> Work order:
Only the lines from the top of the data through the line containing "ATOM 5 O O ." should be duplicated, exactly as they appear.

> Records to process:
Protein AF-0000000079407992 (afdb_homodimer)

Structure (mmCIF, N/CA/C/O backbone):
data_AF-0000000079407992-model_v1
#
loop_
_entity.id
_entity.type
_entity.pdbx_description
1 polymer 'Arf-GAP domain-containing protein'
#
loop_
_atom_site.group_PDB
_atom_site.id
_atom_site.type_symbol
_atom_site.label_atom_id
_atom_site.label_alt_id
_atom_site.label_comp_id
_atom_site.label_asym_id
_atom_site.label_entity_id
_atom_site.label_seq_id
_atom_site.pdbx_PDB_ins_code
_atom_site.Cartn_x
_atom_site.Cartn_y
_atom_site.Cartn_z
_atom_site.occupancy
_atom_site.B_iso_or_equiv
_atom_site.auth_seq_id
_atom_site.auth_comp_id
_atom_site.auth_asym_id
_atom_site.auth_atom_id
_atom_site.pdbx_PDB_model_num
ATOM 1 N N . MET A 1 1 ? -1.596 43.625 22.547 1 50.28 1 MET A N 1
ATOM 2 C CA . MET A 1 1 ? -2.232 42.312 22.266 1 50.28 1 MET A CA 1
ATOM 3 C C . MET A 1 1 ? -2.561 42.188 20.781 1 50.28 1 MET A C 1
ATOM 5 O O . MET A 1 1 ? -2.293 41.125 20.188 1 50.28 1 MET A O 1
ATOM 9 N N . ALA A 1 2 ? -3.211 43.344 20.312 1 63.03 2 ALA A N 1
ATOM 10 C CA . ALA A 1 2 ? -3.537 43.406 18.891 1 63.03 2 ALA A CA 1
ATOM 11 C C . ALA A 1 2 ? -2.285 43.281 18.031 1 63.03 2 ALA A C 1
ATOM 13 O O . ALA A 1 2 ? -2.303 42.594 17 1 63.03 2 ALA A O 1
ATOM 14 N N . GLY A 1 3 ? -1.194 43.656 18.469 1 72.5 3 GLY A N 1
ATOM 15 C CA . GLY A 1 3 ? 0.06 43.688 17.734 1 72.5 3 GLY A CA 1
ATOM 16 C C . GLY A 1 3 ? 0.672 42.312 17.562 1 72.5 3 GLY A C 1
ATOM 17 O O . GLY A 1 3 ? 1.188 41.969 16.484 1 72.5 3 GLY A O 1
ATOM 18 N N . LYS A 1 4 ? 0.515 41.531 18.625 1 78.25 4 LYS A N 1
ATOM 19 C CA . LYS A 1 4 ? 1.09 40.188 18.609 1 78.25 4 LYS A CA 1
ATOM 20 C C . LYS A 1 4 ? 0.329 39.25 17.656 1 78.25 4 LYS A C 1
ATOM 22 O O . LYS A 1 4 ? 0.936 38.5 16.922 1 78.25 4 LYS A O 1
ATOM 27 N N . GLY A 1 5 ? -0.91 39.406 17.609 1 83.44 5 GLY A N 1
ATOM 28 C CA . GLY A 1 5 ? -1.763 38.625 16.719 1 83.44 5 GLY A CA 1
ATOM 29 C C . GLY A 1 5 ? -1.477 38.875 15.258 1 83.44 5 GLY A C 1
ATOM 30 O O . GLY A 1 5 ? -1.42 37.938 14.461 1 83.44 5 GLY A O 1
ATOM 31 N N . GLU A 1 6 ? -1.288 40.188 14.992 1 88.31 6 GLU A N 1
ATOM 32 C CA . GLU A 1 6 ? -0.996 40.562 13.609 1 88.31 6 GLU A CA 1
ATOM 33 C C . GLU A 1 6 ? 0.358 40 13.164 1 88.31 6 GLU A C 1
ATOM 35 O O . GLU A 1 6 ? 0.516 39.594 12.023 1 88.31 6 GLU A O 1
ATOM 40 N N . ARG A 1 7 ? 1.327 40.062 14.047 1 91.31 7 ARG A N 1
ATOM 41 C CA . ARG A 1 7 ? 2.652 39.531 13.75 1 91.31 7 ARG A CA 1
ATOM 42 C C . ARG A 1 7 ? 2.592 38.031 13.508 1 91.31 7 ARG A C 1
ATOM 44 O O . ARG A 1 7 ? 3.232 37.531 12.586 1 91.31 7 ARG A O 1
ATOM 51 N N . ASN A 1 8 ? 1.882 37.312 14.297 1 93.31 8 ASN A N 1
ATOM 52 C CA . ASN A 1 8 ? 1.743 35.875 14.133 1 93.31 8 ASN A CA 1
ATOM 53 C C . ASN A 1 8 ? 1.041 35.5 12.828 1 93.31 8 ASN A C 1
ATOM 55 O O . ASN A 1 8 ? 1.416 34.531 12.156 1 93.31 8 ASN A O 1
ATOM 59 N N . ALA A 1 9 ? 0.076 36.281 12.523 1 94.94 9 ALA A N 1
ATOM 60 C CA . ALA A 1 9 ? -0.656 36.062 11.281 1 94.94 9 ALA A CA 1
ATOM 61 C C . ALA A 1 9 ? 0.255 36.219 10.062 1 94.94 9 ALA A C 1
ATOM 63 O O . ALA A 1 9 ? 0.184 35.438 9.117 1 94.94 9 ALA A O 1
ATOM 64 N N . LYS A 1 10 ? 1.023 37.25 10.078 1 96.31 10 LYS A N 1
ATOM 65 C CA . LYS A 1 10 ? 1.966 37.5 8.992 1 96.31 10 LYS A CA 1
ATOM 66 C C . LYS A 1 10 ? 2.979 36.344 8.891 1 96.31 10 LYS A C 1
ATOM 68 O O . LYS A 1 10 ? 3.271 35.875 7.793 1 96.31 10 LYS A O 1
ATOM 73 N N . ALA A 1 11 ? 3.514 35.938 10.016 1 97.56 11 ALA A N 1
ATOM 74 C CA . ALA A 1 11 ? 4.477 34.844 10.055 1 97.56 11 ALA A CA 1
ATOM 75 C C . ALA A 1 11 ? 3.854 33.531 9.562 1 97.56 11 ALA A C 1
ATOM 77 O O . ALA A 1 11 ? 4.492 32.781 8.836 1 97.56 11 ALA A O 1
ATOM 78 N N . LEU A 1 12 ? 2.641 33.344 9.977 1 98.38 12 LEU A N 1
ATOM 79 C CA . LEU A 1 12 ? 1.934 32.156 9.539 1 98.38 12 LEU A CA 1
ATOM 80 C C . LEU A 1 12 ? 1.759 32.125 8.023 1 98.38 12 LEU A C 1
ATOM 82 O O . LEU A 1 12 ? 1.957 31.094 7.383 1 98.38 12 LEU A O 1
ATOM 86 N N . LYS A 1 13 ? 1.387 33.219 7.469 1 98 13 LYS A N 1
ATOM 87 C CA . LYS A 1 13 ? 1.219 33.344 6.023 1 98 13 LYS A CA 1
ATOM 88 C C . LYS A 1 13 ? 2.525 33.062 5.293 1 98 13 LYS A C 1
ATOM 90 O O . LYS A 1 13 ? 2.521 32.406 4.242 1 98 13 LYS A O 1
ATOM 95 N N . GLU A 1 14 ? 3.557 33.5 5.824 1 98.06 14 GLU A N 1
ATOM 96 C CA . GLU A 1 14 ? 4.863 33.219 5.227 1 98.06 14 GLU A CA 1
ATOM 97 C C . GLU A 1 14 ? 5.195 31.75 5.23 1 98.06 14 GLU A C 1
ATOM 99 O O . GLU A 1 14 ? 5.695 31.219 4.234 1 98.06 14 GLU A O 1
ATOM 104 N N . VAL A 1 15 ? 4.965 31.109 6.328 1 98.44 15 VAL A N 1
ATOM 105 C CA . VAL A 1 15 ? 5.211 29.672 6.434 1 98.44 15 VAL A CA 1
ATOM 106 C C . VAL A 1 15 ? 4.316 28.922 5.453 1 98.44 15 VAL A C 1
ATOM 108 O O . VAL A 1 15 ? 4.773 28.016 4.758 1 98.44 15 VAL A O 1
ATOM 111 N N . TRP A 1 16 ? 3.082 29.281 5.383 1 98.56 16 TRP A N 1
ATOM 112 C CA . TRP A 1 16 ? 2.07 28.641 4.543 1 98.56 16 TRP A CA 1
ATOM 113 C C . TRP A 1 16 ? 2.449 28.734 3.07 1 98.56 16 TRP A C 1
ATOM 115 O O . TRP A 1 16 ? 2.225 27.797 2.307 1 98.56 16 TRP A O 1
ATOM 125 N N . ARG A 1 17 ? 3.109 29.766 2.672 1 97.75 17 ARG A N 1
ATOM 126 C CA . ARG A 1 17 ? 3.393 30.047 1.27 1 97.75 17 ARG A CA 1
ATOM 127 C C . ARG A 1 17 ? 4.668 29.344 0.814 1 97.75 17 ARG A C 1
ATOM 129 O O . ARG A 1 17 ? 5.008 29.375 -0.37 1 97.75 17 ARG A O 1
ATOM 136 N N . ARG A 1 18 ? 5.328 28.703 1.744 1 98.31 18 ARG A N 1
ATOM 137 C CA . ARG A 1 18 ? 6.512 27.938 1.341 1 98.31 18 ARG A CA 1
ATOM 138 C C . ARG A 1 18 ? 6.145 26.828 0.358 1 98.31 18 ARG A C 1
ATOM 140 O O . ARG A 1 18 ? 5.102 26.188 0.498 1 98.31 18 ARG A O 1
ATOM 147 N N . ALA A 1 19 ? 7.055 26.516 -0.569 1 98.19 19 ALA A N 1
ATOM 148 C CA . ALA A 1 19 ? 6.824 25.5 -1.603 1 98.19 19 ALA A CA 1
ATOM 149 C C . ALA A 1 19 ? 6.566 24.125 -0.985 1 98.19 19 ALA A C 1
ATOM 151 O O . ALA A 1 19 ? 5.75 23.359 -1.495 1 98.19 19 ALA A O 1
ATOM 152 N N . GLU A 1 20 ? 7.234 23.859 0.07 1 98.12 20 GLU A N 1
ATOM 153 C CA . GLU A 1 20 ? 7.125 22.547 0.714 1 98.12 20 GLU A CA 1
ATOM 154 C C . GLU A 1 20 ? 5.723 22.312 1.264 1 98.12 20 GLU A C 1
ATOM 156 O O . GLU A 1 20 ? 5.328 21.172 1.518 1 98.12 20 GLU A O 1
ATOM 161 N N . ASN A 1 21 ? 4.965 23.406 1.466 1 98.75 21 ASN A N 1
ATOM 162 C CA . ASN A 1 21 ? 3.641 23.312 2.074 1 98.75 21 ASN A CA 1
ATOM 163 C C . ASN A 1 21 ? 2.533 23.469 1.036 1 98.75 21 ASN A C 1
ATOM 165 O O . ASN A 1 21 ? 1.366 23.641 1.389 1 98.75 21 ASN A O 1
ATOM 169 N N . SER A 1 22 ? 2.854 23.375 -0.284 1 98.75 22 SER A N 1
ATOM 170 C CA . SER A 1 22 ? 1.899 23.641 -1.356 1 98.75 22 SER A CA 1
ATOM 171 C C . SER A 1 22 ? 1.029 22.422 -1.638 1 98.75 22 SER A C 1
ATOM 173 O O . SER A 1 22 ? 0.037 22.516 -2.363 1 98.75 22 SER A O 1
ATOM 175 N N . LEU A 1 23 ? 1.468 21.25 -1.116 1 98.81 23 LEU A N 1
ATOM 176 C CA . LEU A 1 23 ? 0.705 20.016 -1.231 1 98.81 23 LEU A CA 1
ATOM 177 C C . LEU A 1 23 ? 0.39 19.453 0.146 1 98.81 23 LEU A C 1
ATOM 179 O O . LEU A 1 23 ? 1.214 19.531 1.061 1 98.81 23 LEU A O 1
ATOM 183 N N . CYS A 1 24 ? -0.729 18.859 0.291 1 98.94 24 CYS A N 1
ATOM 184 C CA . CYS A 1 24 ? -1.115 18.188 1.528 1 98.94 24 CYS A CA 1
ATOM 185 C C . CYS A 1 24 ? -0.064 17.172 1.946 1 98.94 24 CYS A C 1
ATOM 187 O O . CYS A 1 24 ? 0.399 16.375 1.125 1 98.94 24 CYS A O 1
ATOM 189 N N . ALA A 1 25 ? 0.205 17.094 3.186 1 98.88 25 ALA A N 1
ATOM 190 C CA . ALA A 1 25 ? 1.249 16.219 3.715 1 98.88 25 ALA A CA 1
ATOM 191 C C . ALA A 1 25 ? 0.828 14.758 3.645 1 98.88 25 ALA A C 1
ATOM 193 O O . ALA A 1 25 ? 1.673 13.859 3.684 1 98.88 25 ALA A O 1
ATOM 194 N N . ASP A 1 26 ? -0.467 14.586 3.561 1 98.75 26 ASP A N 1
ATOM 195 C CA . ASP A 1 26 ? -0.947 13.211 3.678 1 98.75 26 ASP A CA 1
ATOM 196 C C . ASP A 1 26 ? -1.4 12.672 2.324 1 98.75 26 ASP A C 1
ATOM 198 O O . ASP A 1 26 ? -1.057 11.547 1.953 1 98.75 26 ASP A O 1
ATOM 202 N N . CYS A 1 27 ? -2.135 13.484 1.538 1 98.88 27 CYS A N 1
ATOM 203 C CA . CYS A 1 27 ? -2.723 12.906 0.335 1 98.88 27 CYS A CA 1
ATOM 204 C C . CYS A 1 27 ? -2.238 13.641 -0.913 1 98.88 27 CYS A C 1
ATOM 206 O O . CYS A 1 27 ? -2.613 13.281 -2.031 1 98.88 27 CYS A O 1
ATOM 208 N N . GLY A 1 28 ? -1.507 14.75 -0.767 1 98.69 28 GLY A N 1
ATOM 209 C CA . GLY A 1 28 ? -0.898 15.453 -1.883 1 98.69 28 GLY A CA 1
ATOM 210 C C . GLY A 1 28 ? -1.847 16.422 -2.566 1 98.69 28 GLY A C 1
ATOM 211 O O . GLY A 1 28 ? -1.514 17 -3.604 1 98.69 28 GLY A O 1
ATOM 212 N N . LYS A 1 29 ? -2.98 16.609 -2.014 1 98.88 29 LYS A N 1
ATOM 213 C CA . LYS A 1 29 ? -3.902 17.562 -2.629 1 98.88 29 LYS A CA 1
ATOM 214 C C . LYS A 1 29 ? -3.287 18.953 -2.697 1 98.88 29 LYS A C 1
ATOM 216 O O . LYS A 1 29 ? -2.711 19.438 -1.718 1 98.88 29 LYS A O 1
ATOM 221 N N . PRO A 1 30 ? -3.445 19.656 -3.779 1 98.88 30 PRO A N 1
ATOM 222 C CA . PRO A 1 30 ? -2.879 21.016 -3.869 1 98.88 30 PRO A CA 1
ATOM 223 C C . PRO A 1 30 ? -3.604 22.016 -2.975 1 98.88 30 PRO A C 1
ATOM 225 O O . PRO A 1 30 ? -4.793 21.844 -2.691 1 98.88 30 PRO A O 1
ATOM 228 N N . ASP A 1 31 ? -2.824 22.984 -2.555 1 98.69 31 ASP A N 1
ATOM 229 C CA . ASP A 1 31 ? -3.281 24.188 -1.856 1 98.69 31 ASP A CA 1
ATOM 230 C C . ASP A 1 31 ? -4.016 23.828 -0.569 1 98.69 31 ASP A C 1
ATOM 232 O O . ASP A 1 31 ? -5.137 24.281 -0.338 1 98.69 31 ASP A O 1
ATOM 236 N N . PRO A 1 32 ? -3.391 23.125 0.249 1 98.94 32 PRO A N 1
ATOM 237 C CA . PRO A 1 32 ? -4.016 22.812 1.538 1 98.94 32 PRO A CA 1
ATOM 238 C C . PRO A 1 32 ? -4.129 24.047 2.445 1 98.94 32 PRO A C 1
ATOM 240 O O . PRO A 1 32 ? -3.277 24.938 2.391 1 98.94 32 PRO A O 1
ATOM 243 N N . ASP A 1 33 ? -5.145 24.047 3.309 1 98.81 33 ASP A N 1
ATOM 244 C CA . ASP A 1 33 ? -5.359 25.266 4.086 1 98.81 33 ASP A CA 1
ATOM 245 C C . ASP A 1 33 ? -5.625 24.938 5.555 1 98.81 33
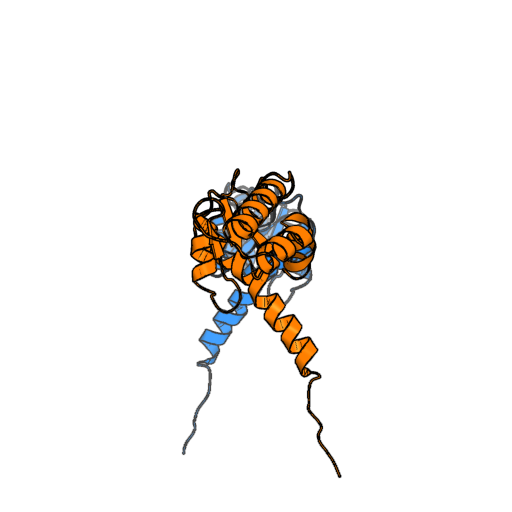 ASP A C 1
ATOM 247 O O . ASP A 1 33 ? -6.168 25.766 6.289 1 98.81 33 ASP A O 1
ATOM 251 N N . TRP A 1 34 ? -5.293 23.75 5.977 1 98.94 34 TRP A N 1
ATOM 252 C CA . TRP A 1 34 ? -5.289 23.359 7.375 1 98.94 34 TRP A CA 1
ATOM 253 C C . TRP A 1 34 ? -3.891 22.938 7.82 1 98.94 34 TRP A C 1
ATOM 255 O O . TRP A 1 34 ? -3.02 22.672 6.984 1 98.94 34 TRP A O 1
ATOM 265 N N . ALA A 1 35 ? -3.727 22.922 9.211 1 98.94 35 ALA A N 1
ATOM 266 C CA . ALA A 1 35 ? -2.451 22.438 9.734 1 98.94 35 ALA A CA 1
ATOM 267 C C . ALA A 1 35 ? -2.629 21.766 11.094 1 98.94 35 ALA A C 1
ATOM 269 O O . ALA A 1 35 ? -3.518 22.141 11.859 1 98.94 35 ALA A O 1
ATOM 270 N N . SER A 1 36 ? -1.802 20.766 11.305 1 98.88 36 SER A N 1
ATOM 271 C CA . SER A 1 36 ? -1.626 20.25 12.656 1 98.88 36 SER A CA 1
ATOM 272 C C . SER A 1 36 ? -0.503 21 13.383 1 98.88 36 SER A C 1
ATOM 274 O O . SER A 1 36 ? 0.658 20.922 12.977 1 98.88 36 SER A O 1
ATOM 276 N N . TYR A 1 37 ? -0.856 21.609 14.484 1 98.44 37 TYR A N 1
ATOM 277 C CA . TYR A 1 37 ? 0.18 22.359 15.18 1 98.44 37 TYR A CA 1
ATOM 278 C C . TYR A 1 37 ? 0.931 21.484 16.172 1 98.44 37 TYR A C 1
ATOM 280 O O . TYR A 1 37 ? 1.944 21.891 16.734 1 98.44 37 TYR A O 1
ATOM 288 N N . THR A 1 38 ? 0.555 20.172 16.266 1 97.88 38 THR A N 1
ATOM 289 C CA . THR A 1 38 ? 1.297 19.234 17.109 1 97.88 38 THR A CA 1
ATOM 290 C C . THR A 1 38 ? 2.221 18.359 16.266 1 97.88 38 THR A C 1
ATOM 292 O O . THR A 1 38 ? 3.24 17.875 16.75 1 97.88 38 THR A O 1
ATOM 295 N N . LEU A 1 39 ? 1.919 18.234 15.039 1 97.81 39 LEU A N 1
ATOM 296 C CA . LEU A 1 39 ? 2.742 17.406 14.164 1 97.81 39 LEU A CA 1
ATOM 297 C C . LEU A 1 39 ? 3.6 18.281 13.25 1 97.81 39 LEU A C 1
ATOM 299 O O . LEU A 1 39 ? 4.574 17.797 12.664 1 97.81 39 LEU A O 1
ATOM 303 N N . GLY A 1 40 ? 3.152 19.547 13.094 1 98.44 40 GLY A N 1
ATOM 304 C CA . GLY A 1 40 ? 3.912 20.469 12.25 1 98.44 40 GLY A CA 1
ATOM 305 C C . GLY A 1 40 ? 3.734 20.203 10.766 1 98.44 40 GLY A C 1
ATOM 306 O
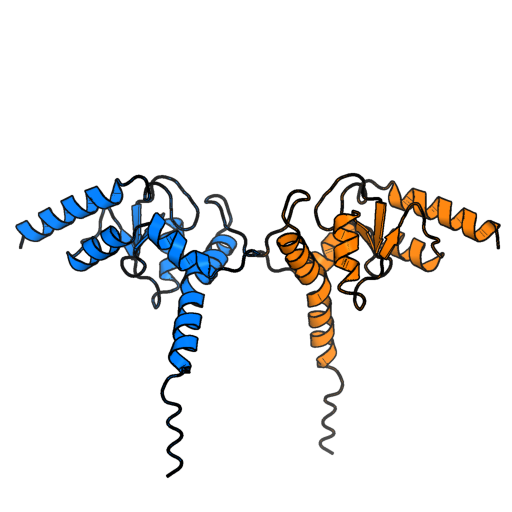 O . GLY A 1 40 ? 4.695 20.297 10 1 98.44 40 GLY A O 1
ATOM 307 N N . VAL A 1 41 ? 2.457 19.875 10.383 1 98.88 41 VAL A N 1
ATOM 308 C CA . VAL A 1 41 ? 2.221 19.578 8.977 1 98.88 41 VAL A CA 1
ATOM 309 C C . VAL A 1 41 ? 1.065 20.438 8.453 1 98.88 41 VAL A C 1
ATOM 311 O O . VAL A 1 41 ? 0.141 20.766 9.203 1 98.88 41 VAL A O 1
ATOM 314 N N . VAL A 1 42 ? 1.135 20.734 7.129 1 98.94 42 VAL A N 1
ATOM 315 C CA . VAL A 1 42 ? 0.063 21.406 6.406 1 98.94 42 VAL A CA 1
ATOM 316 C C . VAL A 1 42 ? -0.749 20.391 5.609 1 98.94 42 VAL A C 1
ATOM 318 O O . VAL A 1 42 ? -0.186 19.594 4.859 1 98.94 42 VAL A O 1
ATOM 321 N N . ILE A 1 43 ? -2.107 20.422 5.762 1 98.94 43 ILE A N 1
ATOM 322 C CA . ILE A 1 43 ? -2.943 19.344 5.234 1 98.94 43 ILE A CA 1
ATOM 323 C C . ILE A 1 43 ? -4.23 19.922 4.66 1 98.94 43 ILE A C 1
ATOM 325 O O . ILE A 1 43 ? -4.574 21.078 4.934 1 98.94 43 ILE A O 1
ATOM 329 N N . CYS A 1 44 ? -4.891 19.109 3.881 1 98.94 44 CYS A N 1
ATOM 330 C CA . CYS A 1 44 ? 
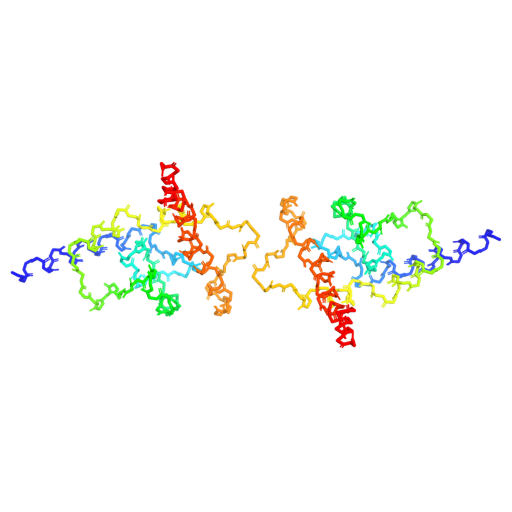-6.133 19.562 3.268 1 98.94 44 CYS A CA 1
ATOM 331 C C . CYS A 1 44 ? -7.312 19.359 4.207 1 98.94 44 CYS A C 1
ATOM 333 O O . CYS A 1 44 ? -7.168 18.75 5.27 1 98.94 44 CYS A O 1
ATOM 335 N N . LEU A 1 45 ? -8.422 19.891 3.777 1 98.81 45 LEU A N 1
ATOM 336 C CA . LEU A 1 45 ? -9.633 19.812 4.586 1 98.81 45 LEU A CA 1
ATOM 337 C C . LEU A 1 45 ? -10 18.359 4.867 1 98.81 45 LEU A C 1
ATOM 339 O O . LEU A 1 45 ? -10.266 17.984 6.016 1 98.81 45 LEU A O 1
ATOM 343 N N . SER A 1 46 ? -9.953 17.531 3.854 1 98.75 46 SER A N 1
ATOM 344 C CA . SER A 1 46 ? -10.328 16.141 4.012 1 98.75 46 SER A CA 1
ATOM 345 C C . SER A 1 46 ? -9.414 15.43 5.004 1 98.75 46 SER A C 1
ATOM 347 O O . SER A 1 46 ? -9.891 14.75 5.918 1 98.75 46 SER A O 1
ATOM 349 N N . CYS A 1 47 ? -8.164 15.641 4.883 1 98.88 47 CYS A N 1
ATOM 350 C CA . CYS A 1 47 ? -7.211 15.008 5.789 1 98.88 47 CYS A CA 1
ATOM 351 C C . CYS A 1 47 ? -7.309 15.609 7.188 1 98.88 47 CYS A C 1
ATOM 353 O O . CYS A 1 47 ? -7.137 14.898 8.188 1 98.88 47 CYS A O 1
ATOM 355 N N . SER A 1 48 ? -7.57 16.859 7.312 1 98.94 48 SER A N 1
ATOM 356 C CA . SER A 1 48 ? -7.762 17.453 8.633 1 98.94 48 SER A CA 1
ATOM 357 C C . SER A 1 48 ? -8.906 16.797 9.383 1 98.94 48 SER A C 1
ATOM 359 O O . SER A 1 48 ? -8.852 16.641 10.602 1 98.94 48 SER A O 1
ATOM 361 N N . GLY A 1 49 ? -9.906 16.391 8.609 1 98.69 49 GLY A N 1
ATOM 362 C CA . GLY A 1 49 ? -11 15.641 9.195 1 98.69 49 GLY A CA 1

> Completed exercise:
Protein AF-0000000079407992 (afdb_homodimer)

Structure (mmCIF, N/CA/C/O backbone):
data_AF-0000000079407992-model_v1
#
loop_
_entity.id
_entity.type
_entity.pdbx_description
1 polymer 'Arf-GAP domain-containing protein'
#
loop_
_atom_site.group_PDB
_atom_site.id
_atom_site.type_symbol
_atom_site.label_atom_id
_atom_site.label_alt_id
_atom_site.label_comp_id
_atom_site.label_asym_id
_atom_site.label_entity_id
_atom_site.label_seq_id
_atom_site.pdbx_PDB_ins_code
_atom_site.Cartn_x
_atom_site.Cartn_y
_atom_site.Cartn_z
_atom_site.occupancy
_atom_site.B_iso_or_equiv
_atom_site.auth_seq_id
_atom_site.auth_comp_id
_atom_site.auth_asym_id
_atom_site.auth_atom_id
_atom_site.pdbx_PDB_model_num
ATOM 1 N N . MET A 1 1 ? -1.596 43.625 22.547 1 50.28 1 MET A N 1
ATOM 2 C CA . MET A 1 1 ? -2.232 42.312 22.266 1 50.28 1 MET A CA 1
ATOM 3 C C . MET A 1 1 ? -2.561 42.188 20.781 1 50.28 1 MET A C 1
ATOM 5 O O . MET A 1 1 ? -2.293 41.125 20.188 1 50.28 1 MET A O 1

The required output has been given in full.